Lepidoblepharis victormartinezi

Scientific classification
- Kingdom: Animalia
- Phylum: Chordata
- Class: Reptilia
- Order: Squamata
- Suborder: Gekkota
- Family: Sphaerodactylidae
- Genus: Lepidoblepharis
- Species: L. victormartinezi
- Binomial name: Lepidoblepharis victormartinezi Batista, Ponce, Vesely, Mebert, Hertz, G. Köhler, Carrizo & Lotzkat, 2015

= Lepidoblepharis victormartinezi =

- Genus: Lepidoblepharis
- Species: victormartinezi
- Authority: Batista, Ponce, Vesely, Mebert, Hertz, G. Köhler, Carrizo & Lotzkat, 2015

Species of lizard

Lepidoblepharis victormartinezi is a species of gecko, a lizard in the family Sphaerodactylidae.
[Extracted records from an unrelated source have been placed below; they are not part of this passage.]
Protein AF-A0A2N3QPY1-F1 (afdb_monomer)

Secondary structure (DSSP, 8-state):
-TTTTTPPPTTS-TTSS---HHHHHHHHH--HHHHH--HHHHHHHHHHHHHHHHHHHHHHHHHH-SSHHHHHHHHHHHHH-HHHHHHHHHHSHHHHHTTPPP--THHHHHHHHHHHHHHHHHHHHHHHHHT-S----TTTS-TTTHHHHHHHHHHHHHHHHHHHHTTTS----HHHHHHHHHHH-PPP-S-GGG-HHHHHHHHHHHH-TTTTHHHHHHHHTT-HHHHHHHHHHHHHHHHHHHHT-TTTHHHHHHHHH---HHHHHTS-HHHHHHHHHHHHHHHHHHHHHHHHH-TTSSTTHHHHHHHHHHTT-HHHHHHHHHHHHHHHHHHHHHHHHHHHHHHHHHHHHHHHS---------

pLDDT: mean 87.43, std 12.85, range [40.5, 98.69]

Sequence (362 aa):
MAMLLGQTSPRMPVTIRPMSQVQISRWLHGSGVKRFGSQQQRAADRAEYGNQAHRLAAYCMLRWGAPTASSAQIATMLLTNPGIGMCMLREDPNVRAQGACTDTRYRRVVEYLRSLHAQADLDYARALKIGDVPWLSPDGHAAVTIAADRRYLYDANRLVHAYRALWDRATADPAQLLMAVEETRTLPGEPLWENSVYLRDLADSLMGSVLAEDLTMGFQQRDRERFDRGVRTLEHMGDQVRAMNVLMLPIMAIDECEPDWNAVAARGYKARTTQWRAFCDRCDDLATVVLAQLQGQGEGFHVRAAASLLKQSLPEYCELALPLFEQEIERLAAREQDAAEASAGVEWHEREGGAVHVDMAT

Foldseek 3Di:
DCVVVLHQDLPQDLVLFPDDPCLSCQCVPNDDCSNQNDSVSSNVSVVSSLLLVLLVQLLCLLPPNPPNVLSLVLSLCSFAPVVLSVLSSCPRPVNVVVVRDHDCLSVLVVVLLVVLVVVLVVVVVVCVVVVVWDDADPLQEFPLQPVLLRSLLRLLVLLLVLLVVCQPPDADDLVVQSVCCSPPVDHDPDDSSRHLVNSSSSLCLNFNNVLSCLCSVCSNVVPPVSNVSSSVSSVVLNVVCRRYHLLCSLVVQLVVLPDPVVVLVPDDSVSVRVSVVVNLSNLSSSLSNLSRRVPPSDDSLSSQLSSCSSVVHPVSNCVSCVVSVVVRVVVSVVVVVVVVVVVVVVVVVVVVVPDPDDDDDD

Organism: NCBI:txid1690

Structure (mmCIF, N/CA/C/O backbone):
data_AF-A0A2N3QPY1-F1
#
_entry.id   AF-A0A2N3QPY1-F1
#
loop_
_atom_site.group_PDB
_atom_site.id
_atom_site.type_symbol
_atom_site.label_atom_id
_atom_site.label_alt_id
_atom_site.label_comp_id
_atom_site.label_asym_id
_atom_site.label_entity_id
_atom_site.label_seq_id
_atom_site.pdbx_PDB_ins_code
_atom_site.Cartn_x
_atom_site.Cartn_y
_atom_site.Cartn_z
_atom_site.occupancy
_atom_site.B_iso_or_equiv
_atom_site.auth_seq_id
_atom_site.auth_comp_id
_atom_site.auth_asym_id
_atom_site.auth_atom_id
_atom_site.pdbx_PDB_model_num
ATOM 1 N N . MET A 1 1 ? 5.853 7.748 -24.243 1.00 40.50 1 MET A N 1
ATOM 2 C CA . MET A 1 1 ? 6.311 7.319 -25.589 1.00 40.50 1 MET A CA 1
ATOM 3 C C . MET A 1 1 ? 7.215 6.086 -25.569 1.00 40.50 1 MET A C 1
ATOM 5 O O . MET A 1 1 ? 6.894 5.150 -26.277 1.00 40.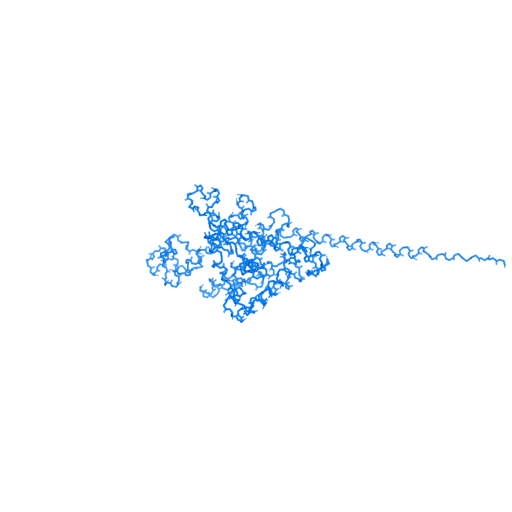50 1 MET A O 1
ATOM 9 N N . ALA A 1 2 ? 8.285 6.014 -24.765 1.00 46.88 2 ALA A N 1
ATOM 10 C CA . ALA A 1 2 ? 9.217 4.868 -24.768 1.00 46.88 2 ALA A CA 1
ATOM 11 C C . ALA A 1 2 ? 8.568 3.486 -24.496 1.00 46.88 2 ALA A C 1
ATOM 13 O O . ALA A 1 2 ? 8.862 2.525 -25.203 1.00 46.88 2 ALA A O 1
ATOM 14 N N . MET A 1 3 ? 7.647 3.387 -23.524 1.00 49.78 3 MET A N 1
ATOM 15 C CA . MET A 1 3 ? 6.906 2.139 -23.263 1.00 49.78 3 MET A CA 1
ATOM 16 C C . MET A 1 3 ? 5.934 1.773 -24.395 1.00 49.78 3 MET A C 1
ATOM 18 O O . MET A 1 3 ? 5.953 0.637 -24.851 1.00 49.78 3 MET A O 1
ATOM 22 N N . LEU A 1 4 ? 5.171 2.746 -24.907 1.00 51.06 4 LEU A N 1
ATOM 23 C CA . LEU A 1 4 ? 4.224 2.565 -26.022 1.00 51.06 4 LEU A CA 1
ATOM 24 C C . LEU A 1 4 ? 4.911 2.182 -27.343 1.00 51.06 4 LEU A C 1
ATOM 26 O O . LEU A 1 4 ? 4.370 1.409 -28.120 1.00 51.06 4 LEU A O 1
ATOM 30 N N . LEU A 1 5 ? 6.118 2.699 -27.589 1.00 58.53 5 LEU A N 1
ATOM 31 C CA . LEU A 1 5 ? 6.902 2.415 -28.795 1.00 58.53 5 LEU A CA 1
ATOM 32 C C . LEU A 1 5 ? 7.812 1.183 -28.639 1.00 58.53 5 LEU A C 1
ATOM 34 O O . LEU A 1 5 ? 8.546 0.841 -29.562 1.00 58.53 5 LEU A O 1
ATOM 38 N N . GLY A 1 6 ? 7.836 0.543 -27.462 1.00 61.56 6 GLY A N 1
ATOM 39 C CA . GLY A 1 6 ? 8.720 -0.591 -27.171 1.00 61.56 6 GLY A CA 1
ATOM 40 C C . GLY A 1 6 ? 10.221 -0.258 -27.210 1.00 61.56 6 GLY A C 1
ATOM 41 O O . GLY A 1 6 ? 11.058 -1.169 -27.219 1.00 61.56 6 GLY A O 1
ATOM 42 N N . GLN A 1 7 ? 10.583 1.028 -27.212 1.00 68.69 7 GLN A N 1
ATOM 43 C CA . GLN A 1 7 ? 11.955 1.506 -27.363 1.00 68.69 7 GLN A CA 1
ATOM 44 C C . GLN A 1 7 ? 12.539 1.968 -26.028 1.00 68.69 7 GLN A C 1
ATOM 46 O O . GLN A 1 7 ? 11.955 2.749 -25.284 1.00 68.69 7 GLN A O 1
ATOM 51 N N . THR A 1 8 ? 13.730 1.469 -25.726 1.00 71.31 8 THR A N 1
ATOM 52 C CA . THR A 1 8 ? 14.524 1.836 -24.550 1.00 71.31 8 THR A CA 1
ATOM 53 C C . THR A 1 8 ? 15.070 3.252 -24.741 1.00 71.31 8 THR A C 1
ATOM 55 O O . THR A 1 8 ? 15.795 3.501 -25.703 1.00 71.31 8 THR A O 1
ATOM 58 N N . SER A 1 9 ? 14.707 4.191 -23.859 1.00 74.69 9 SER A N 1
ATOM 59 C CA . SER A 1 9 ? 15.178 5.577 -23.971 1.00 74.69 9 SER A CA 1
ATOM 60 C C . SER A 1 9 ? 16.684 5.659 -23.685 1.00 74.69 9 SER A C 1
ATOM 62 O O . SER A 1 9 ? 17.129 5.130 -22.664 1.00 74.69 9 SER A O 1
ATOM 64 N N . PRO A 1 10 ? 17.478 6.366 -24.512 1.00 71.50 10 PRO A N 1
ATOM 65 C CA . PRO A 1 10 ? 18.901 6.580 -24.251 1.00 71.50 10 PRO A CA 1
ATOM 66 C C . PRO A 1 10 ? 19.161 7.461 -23.021 1.00 71.50 10 PRO A C 1
ATOM 68 O O . PRO A 1 10 ? 20.304 7.543 -22.581 1.00 71.50 10 PRO A O 1
ATOM 71 N N . ARG A 1 11 ? 18.119 8.110 -22.479 1.00 75.81 11 ARG A N 1
ATOM 72 C CA . ARG A 1 11 ? 18.169 8.916 -21.252 1.00 75.81 11 ARG A CA 1
ATOM 73 C C . ARG A 1 11 ? 17.879 8.117 -19.979 1.00 75.81 11 ARG A C 1
ATOM 75 O O . ARG A 1 11 ? 17.863 8.710 -18.908 1.00 75.81 11 ARG A O 1
ATOM 82 N N . MET A 1 12 ? 17.609 6.811 -20.070 1.00 78.19 12 MET A N 1
ATOM 83 C CA . MET A 1 12 ? 17.415 6.023 -18.853 1.00 78.19 12 MET A CA 1
ATOM 84 C C . MET A 1 12 ? 18.709 5.967 -18.029 1.00 78.19 12 MET A C 1
ATOM 86 O O . MET A 1 12 ? 19.789 5.823 -18.619 1.00 78.19 12 MET A O 1
ATOM 90 N N . PRO A 1 13 ? 18.612 6.067 -16.691 1.00 80.06 13 PRO A N 1
ATOM 91 C CA . PRO A 1 13 ? 19.771 6.021 -15.814 1.00 80.06 13 PRO A CA 1
ATOM 92 C C . PRO A 1 13 ? 20.599 4.754 -16.016 1.00 80.06 13 PRO A C 1
ATOM 94 O O . PRO A 1 13 ? 20.070 3.649 -16.119 1.00 80.06 13 PRO A O 1
ATOM 97 N N . VAL A 1 14 ? 21.922 4.916 -16.017 1.00 75.75 14 VAL A N 1
ATOM 98 C CA . VAL A 1 14 ? 22.879 3.801 -16.102 1.00 75.75 14 VAL A CA 1
ATOM 99 C C . VAL A 1 14 ? 22.803 2.921 -14.845 1.00 75.75 14 VAL A C 1
ATOM 101 O O . VAL A 1 14 ? 23.170 1.760 -14.874 1.00 75.75 14 VAL A O 1
ATOM 104 N N . THR A 1 15 ? 22.300 3.432 -13.726 1.00 74.19 15 THR A N 1
ATOM 105 C CA . THR A 1 15 ? 22.208 2.704 -12.451 1.00 74.19 15 THR A CA 1
ATOM 106 C C . THR A 1 15 ? 20.825 2.114 -12.190 1.00 74.19 15 THR A C 1
ATOM 108 O O . THR A 1 15 ? 20.527 1.749 -11.062 1.00 74.19 15 THR A O 1
ATOM 111 N N . ILE A 1 16 ? 19.984 1.980 -13.222 1.00 79.69 16 ILE A N 1
ATOM 112 C CA . ILE A 1 16 ? 18.635 1.396 -13.107 1.00 79.69 16 ILE A CA 1
ATOM 113 C C . ILE A 1 16 ? 18.626 -0.028 -12.533 1.00 79.69 16 ILE A C 1
ATOM 115 O O . ILE A 1 16 ? 17.643 -0.519 -11.996 1.00 79.69 16 ILE A O 1
ATOM 119 N N . ARG A 1 17 ? 19.757 -0.703 -12.654 1.00 78.06 17 ARG A N 1
ATOM 120 C CA . ARG A 1 17 ? 20.094 -1.939 -11.971 1.00 78.06 17 ARG A CA 1
ATOM 121 C C . ARG A 1 17 ? 21.579 -1.844 -11.630 1.00 78.06 17 ARG A C 1
ATOM 123 O O . ARG A 1 17 ? 22.280 -1.043 -12.263 1.00 78.06 17 ARG A O 1
ATOM 130 N N . PRO A 1 18 ? 22.105 -2.667 -10.707 1.00 77.62 18 PRO A N 1
ATOM 131 C CA . PRO A 1 18 ? 23.555 -2.753 -10.539 1.00 77.62 18 PRO A CA 1
ATOM 132 C C . PRO A 1 18 ? 24.187 -3.060 -11.915 1.00 77.62 18 PRO A C 1
ATOM 134 O O . PRO A 1 18 ? 23.480 -3.501 -12.805 1.00 77.62 18 PRO A O 1
ATOM 137 N N . MET A 1 19 ? 25.458 -2.824 -12.203 1.00 78.38 19 MET A N 1
ATOM 138 C CA . MET A 1 19 ? 26.038 -3.243 -13.494 1.00 78.38 19 MET A CA 1
ATOM 139 C C . MET A 1 19 ? 27.533 -3.476 -13.329 1.00 78.38 19 MET A C 1
ATOM 141 O O . MET A 1 19 ? 28.172 -2.845 -12.491 1.00 78.38 19 MET A O 1
ATOM 145 N N . SER A 1 20 ? 28.112 -4.381 -14.120 1.00 77.31 20 SER A N 1
ATOM 146 C CA . SER A 1 20 ? 29.572 -4.490 -14.210 1.00 77.31 20 SER A CA 1
ATOM 147 C C . SER A 1 20 ? 30.156 -3.320 -15.006 1.00 77.31 20 SER A C 1
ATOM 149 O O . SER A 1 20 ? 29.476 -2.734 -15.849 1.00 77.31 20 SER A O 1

The species is endemic to Panama.

==Etymology==
The specific name, victormartinezi, is in honor of Panamanian herpetologist Victor Martínez Cortés.

==Geographic range==
L. victormartinezi is found in Colón Province, Panamá.

==Description==
The snout-to-vent length (SVL) of adults of L. victormartinezi is 25–27 mm.